= Aim of the exercise =
Starting at the line with "ATOM 20 O O" and going on through the line with "ATOM 50 O O", reproduce each line in the records below exactly and nothing more.

=== Section Start ===

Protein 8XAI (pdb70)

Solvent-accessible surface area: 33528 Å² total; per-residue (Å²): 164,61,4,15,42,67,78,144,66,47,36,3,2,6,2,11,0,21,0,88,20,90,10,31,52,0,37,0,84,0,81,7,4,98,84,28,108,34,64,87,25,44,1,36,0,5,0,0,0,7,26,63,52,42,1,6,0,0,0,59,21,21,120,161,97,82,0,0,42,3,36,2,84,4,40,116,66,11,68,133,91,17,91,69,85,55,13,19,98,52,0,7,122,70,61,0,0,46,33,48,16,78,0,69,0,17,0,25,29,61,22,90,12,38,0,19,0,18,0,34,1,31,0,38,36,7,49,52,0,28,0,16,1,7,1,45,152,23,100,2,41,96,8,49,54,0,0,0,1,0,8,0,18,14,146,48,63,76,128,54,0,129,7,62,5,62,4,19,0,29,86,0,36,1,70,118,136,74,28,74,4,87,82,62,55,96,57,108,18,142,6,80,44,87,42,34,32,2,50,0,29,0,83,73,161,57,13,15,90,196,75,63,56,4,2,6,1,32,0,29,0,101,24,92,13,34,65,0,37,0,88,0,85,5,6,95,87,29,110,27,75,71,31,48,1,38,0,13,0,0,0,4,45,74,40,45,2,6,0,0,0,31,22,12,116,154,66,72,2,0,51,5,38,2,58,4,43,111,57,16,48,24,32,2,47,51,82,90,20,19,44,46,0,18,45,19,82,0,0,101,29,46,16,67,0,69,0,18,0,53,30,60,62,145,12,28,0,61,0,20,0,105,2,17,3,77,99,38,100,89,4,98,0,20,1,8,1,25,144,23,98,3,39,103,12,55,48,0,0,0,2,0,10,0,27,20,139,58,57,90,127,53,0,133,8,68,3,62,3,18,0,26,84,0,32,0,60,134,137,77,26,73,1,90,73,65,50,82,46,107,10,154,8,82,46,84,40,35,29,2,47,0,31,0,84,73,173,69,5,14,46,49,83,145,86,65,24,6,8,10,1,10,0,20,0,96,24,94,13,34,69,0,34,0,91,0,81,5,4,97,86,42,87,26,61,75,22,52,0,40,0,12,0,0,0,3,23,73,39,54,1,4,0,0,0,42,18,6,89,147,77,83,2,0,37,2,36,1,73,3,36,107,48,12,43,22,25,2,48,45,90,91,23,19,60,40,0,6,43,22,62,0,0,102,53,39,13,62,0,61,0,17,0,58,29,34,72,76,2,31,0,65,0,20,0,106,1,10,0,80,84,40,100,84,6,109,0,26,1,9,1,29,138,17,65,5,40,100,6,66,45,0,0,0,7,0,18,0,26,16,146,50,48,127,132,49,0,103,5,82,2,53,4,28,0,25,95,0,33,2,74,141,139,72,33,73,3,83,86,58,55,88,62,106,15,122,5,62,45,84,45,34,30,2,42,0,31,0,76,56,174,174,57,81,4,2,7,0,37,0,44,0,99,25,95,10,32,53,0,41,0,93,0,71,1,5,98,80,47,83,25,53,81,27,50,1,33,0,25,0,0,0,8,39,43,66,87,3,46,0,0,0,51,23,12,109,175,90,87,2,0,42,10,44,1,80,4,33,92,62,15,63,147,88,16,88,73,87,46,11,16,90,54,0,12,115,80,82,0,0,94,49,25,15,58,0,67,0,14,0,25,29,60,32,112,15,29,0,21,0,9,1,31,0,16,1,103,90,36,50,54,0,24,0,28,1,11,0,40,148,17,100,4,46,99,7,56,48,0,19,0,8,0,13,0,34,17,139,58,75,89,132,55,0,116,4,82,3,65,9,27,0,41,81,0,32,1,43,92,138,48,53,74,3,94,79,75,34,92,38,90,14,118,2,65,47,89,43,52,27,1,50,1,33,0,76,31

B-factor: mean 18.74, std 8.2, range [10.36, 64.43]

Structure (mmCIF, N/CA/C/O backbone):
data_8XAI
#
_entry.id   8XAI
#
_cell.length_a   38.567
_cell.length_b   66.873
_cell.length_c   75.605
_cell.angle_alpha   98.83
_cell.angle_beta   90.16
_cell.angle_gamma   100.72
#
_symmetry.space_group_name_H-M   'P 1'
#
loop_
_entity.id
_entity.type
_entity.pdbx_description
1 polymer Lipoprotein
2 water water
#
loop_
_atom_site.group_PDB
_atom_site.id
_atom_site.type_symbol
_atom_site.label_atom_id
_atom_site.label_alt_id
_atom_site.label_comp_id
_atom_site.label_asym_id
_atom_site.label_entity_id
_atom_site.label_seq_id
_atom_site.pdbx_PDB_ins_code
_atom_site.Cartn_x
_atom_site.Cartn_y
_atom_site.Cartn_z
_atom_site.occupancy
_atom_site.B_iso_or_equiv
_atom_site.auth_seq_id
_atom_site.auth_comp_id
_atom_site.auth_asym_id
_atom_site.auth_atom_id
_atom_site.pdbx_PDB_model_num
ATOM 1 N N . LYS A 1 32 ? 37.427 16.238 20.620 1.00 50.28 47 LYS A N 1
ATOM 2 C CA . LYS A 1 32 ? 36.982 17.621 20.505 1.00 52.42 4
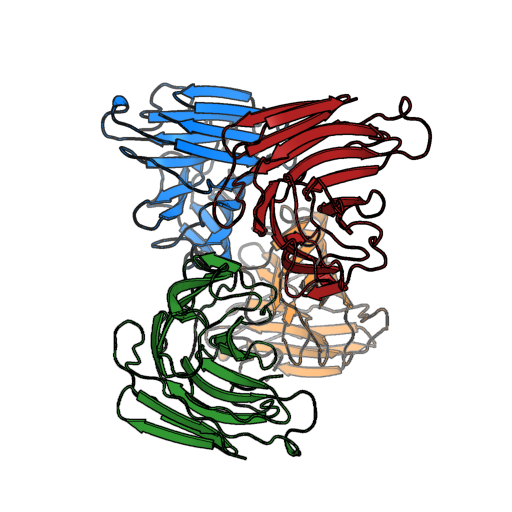7 LYS A CA 1
ATOM 3 C C . LYS A 1 32 ? 35.566 17.719 19.923 1.00 52.13 47 LYS A C 1
ATOM 4 O O . LYS A 1 32 ? 35.386 17.586 18.720 1.00 59.09 47 LYS A O 1
ATOM 10 N N . THR A 1 33 ? 34.571 17.940 20.784 1.00 52.88 48 THR A N 1
ATOM 11 C CA . THR A 1 33 ? 33.216 18.286 20.355 1.00 52.90 48 THR A CA 1
ATOM 12 C C . THR A 1 33 ? 32.510 19.039 21.479 1.00 52.17 48 THR A C 1
ATOM 13 O O . THR A 1 33 ? 32.359 18.504 22.585 1.00 51.75 48 THR A O 1
ATOM 17 N N . ALA A 1 34 ? 32.079 20.270 21.202 1.00 48.63 49 ALA A N 1
ATOM 18 C CA . ALA A 1 34 ? 31.082 20.923 22.035 1.00 49.45 49 ALA A CA 1
ATOM 19 C C . ALA A 1 34 ? 29.757 20.786 21.310 1.00 41.51 49 ALA A C 1
ATOM 20 O O . ALA A 1 34 ? 29.387 21.616 20.483 1.00 37.43 49 ALA A O 1
ATOM 22 N N . GLU A 1 35 ? 29.070 19.699 21.611 1.00 43.87 50 GLU A N 1
ATOM 23 C CA . GLU A 1 35 ? 27.628 19.567 21.446 1.00 38.69 50 GLU A CA 1
ATOM 24 C C . GLU A 1 35 ? 26.899 20.008 22.718 1.00 41.32 50 GLU A C 1
ATOM 25 O O . GLU A 1 35 ? 25.672 19.830 22.835 1.00 38.29 50 GLU A O 1
ATOM 31 N N . ALA A 1 36 ? 27.661 20.557 23.682 1.00 43.88 51 ALA A N 1
ATOM 32 C CA . ALA A 1 36 ? 27.216 20.918 25.026 1.00 41.15 51 ALA A CA 1
ATOM 33 C C . ALA A 1 36 ? 27.066 22.423 25.212 1.00 41.12 51 ALA A C 1
ATOM 34 O O . ALA A 1 36 ? 27.107 22.904 26.348 1.00 47.38 51 ALA A O 1
ATOM 36 N N . ALA A 1 37 ? 26.931 23.178 24.121 1.00 42.43 52 ALA A N 1
ATOM 37 C CA . ALA A 1 37 ? 26.759 24.634 24.138 1.00 42.90 52 ALA A CA 1
ATOM 38 C C . ALA A 1 37 ? 27.920 25.359 24.819 1.00 45.19 52 ALA A C 1
ATOM 39 O O . ALA A 1 37 ? 27.778 26.523 25.229 1.00 47.72 52 ALA A O 1
ATOM 41 N N . SER A 1 38 ? 29.075 24.696 24.941 1.00 47.63 53 SER A N 1
ATOM 42 C CA . SER A 1 38 ? 30.271 25.326 25.493 1.00 47.61 53 SER A CA 1
ATOM 43 C C . SER A 1 38 ? 30.864 25.638 24.122 1.00 45.68 53 SER A C 1
ATOM 44 O O . SER A 1 38 ? 30.121 25.716 23.135 1.00 44.52 53 SER A O 1
ATOM 47 N N . GLN A 1 39 ? 32.190 25.827 24.047 1.00 42.28 54 GLN A N 1
ATOM 48 C CA . GLN A 1 39 ? 32.808 26.232 22.788 1.00 40.08 54 GLN A CA 1
ATOM 49 C C . GLN A 1 39 ? 33.576 25.367 21.784 1.00 45.89 54 GLN A C 1
ATOM 50 O O . GLN A 1 39 ? 34.036 25.877 20.756 1.00 50.15 54 GLN A O 1
ATOM 56 N N . LEU A 1 40 ? 33.740 24.077 22.060 1.00 45.96 55 LEU A N 1
ATOM 57 C CA . LEU A 1 40 ? 34.592 23.200 21.249 1.00 48.37 55 LEU A CA 1
ATOM 58 C C . LEU A 1 40 ? 33.852 22.471 20.114 1.00 51.24 55 LEU A C 1
ATOM 59 O O . LEU A 1 40 ? 34.150 21.299 19.849 1.00 50.17 55 LEU A O 1
ATOM 64 N N . THR A 1 41 ? 32.894 23.090 19.411 1.00 51.81 56 THR A N 1
ATOM 65 C CA . THR A 1 41 ? 32.450 22.536 18.130 1.00 43.99 56 THR A CA 1
ATOM 66 C C . THR A 1 41 ? 33.610 22.803 17.176 1.00 47.30 56 THR A C 1
ATOM 67 O O . THR A 1 41 ? 33.616 23.749 16.383 1.00 46.63 56 THR A O 1
ATOM 71 N N . ASP A 1 42 ? 34.630 21.955 17.276 1.00 43.28 57 ASP A N 1
ATOM 72 C CA . ASP A 1 42 ? 35.902 22.188 16.603 1.00 43.29 57 ASP A CA 1
ATOM 73 C C . ASP A 1 42 ? 35.602 21.791 15.158 1.00 36.50 57 ASP A C 1
ATOM 74 O O . ASP A 1 42 ? 36.208 20.851 14.631 1.00 39.74 57 ASP A O 1
ATOM 79 N N . GLY A 1 43 ? 34.671 22.497 14.521 1.00 31.82 58 GLY A N 1
ATOM 80 C CA . GLY A 1 43 ? 34.269 22.212 13.156 1.00 23.28 58 GLY A CA 1
ATOM 81 C C . GLY A 1 43 ? 33.126 23.139 12.748 1.00 25.27 58 GLY A C 1
ATOM 82 O O . GLY A 1 43 ? 32.962 24.229 13.301 1.00 24.32 58 GLY A O 1
ATOM 83 N N . ILE A 1 44 ? 32.320 22.700 11.771 1.00 17.02 59 ILE A N 1
ATOM 84 C CA . ILE A 1 44 ? 31.231 23.543 11.275 1.00 15.11 59 ILE A CA 1
ATOM 85 C C . ILE A 1 44 ? 29.929 22.776 11.433 1.00 14.74 59 ILE A C 1
ATOM 86 O O . ILE A 1 44 ? 29.941 21.621 11.865 1.00 14.37 59 ILE A O 1
ATOM 91 N N . GLY A 1 45 ? 28.802 23.409 11.120 1.00 15.45 60 GLY A N 1
ATOM 92 C CA . GLY A 1 45 ? 27.572 22.650 11.032 1.00 15.47 60 GLY A CA 1
ATOM 93 C C . GLY A 1 45 ? 26.390 23.362 11.660 1.00 14.38 60 GLY A C 1
ATOM 94 O O . GLY A 1 45 ? 26.408 24.569 11.880 1.00 14.68 60 GLY A O 1
ATOM 95 N N . GLY A 1 46 ? 25.336 22.577 11.902 1.00 14.09 61 GLY A N 1
ATOM 96 C CA . GLY A 1 46 ? 24.120 23.093 12.486 1.00 14.11 61 GLY A CA 1
ATOM 97 C C . GLY A 1 46 ? 23.682 22.247 13.668 1.00 13.89 61 GLY A C 1
ATOM 98 O O . GLY A 1 46 ? 23.980 21.058 13.757 1.00 13.64 61 GLY A O 1
ATOM 99 N N . ARG A 1 47 ? 22.925 22.883 14.559 1.00 13.99 62 ARG A N 1
ATOM 100 C CA . ARG A 1 47 ? 22.473 22.266 15.797 1.00 13.84 62 ARG A CA 1
ATOM 101 C C . ARG A 1 47 ? 21.129 22.841 16.202 1.00 13.89 62 ARG A C 1
ATOM 102 O O . ARG A 1 47 ? 20.959 24.054 16.228 1.00 14.17 62 ARG A O 1
ATOM 110 N N . ALA A 1 48 ? 20.185 21.972 16.506 1.00 13.63 63 ALA A N 1
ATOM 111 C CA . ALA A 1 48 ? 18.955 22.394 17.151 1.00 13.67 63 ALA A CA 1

=== Section End ===

= Exercise output =
ATOM 20 O O . ALA A 1 34 ? 29.387 21.616 20.483 1.00 37.43 49 ALA A O 1
ATOM 22 N N . GLU A 1 35 ? 29.070 19.699 21.611 1.00 43.87 50 GLU A N 1
ATOM 23 C CA . GLU A 1 35 ? 27.628 19.567 21.446 1.00 38.69 50 GLU A CA 1
ATOM 24 C C . GLU A 1 35 ? 26.899 20.008 22.718 1.00 41.32 50 GLU A C 1
ATOM 25 O O . GLU A 1 35 ? 25.672 19.830 22.835 1.00 38.29 50 GLU A O 1
ATOM 31 N N . ALA A 1 36 ? 27.661 20.557 23.682 1.00 43.88 51 ALA A N 1
ATOM 32 C CA . ALA A 1 36 ? 27.216 20.918 25.026 1.00 41.15 51 ALA A CA 1
ATOM 33 C C . ALA A 1 36 ? 27.066 22.423 25.212 1.00 41.12 51 ALA A C 1
ATOM 34 O O . ALA A 1 36 ? 27.107 22.904 26.348 1.00 47.38 51 ALA A O 1
ATOM 36 N N . ALA A 1 37 ? 26.931 23.178 24.121 1.00 42.43 52 ALA A N 1
ATOM 37 C CA . ALA A 1 37 ? 26.759 24.634 24.138 1.00 42.90 52 ALA A CA 1
ATOM 38 C C . ALA A 1 37 ? 27.920 25.359 24.819 1.00 45.19 52 ALA A C 1
ATOM 39 O O . ALA A 1 37 ? 27.778 26.523 25.229 1.00 47.72 52 ALA A O 1
ATOM 41 N N . SER A 1 38 ? 29.075 24.696 24.941 1.00 47.63 53 SER A N 1
ATOM 42 C CA . SER A 1 38 ? 30.271 25.326 25.493 1.00 47.61 53 SER A CA 1
ATOM 43 C C . SER A 1 38 ? 30.864 25.638 24.122 1.00 45.68 53 SER A C 1
ATOM 44 O O . SER A 1 38 ? 30.121 25.716 23.135 1.00 44.52 53 SER A O 1
ATOM 47 N N . GLN A 1 39 ? 32.190 25.827 24.047 1.00 42.28 54 GLN A N 1
ATOM 48 C CA . GLN A 1 39 ? 32.808 26.232 22.788 1.00 40.08 54 GLN A CA 1
ATOM 49 C C . GLN A 1 39 ? 33.576 25.367 21.784 1.00 45.89 54 GLN A C 1
ATOM 50 O O . GLN A 1 39 ? 34.036 25.877 20.756 1.00 50.15 54 GLN A O 1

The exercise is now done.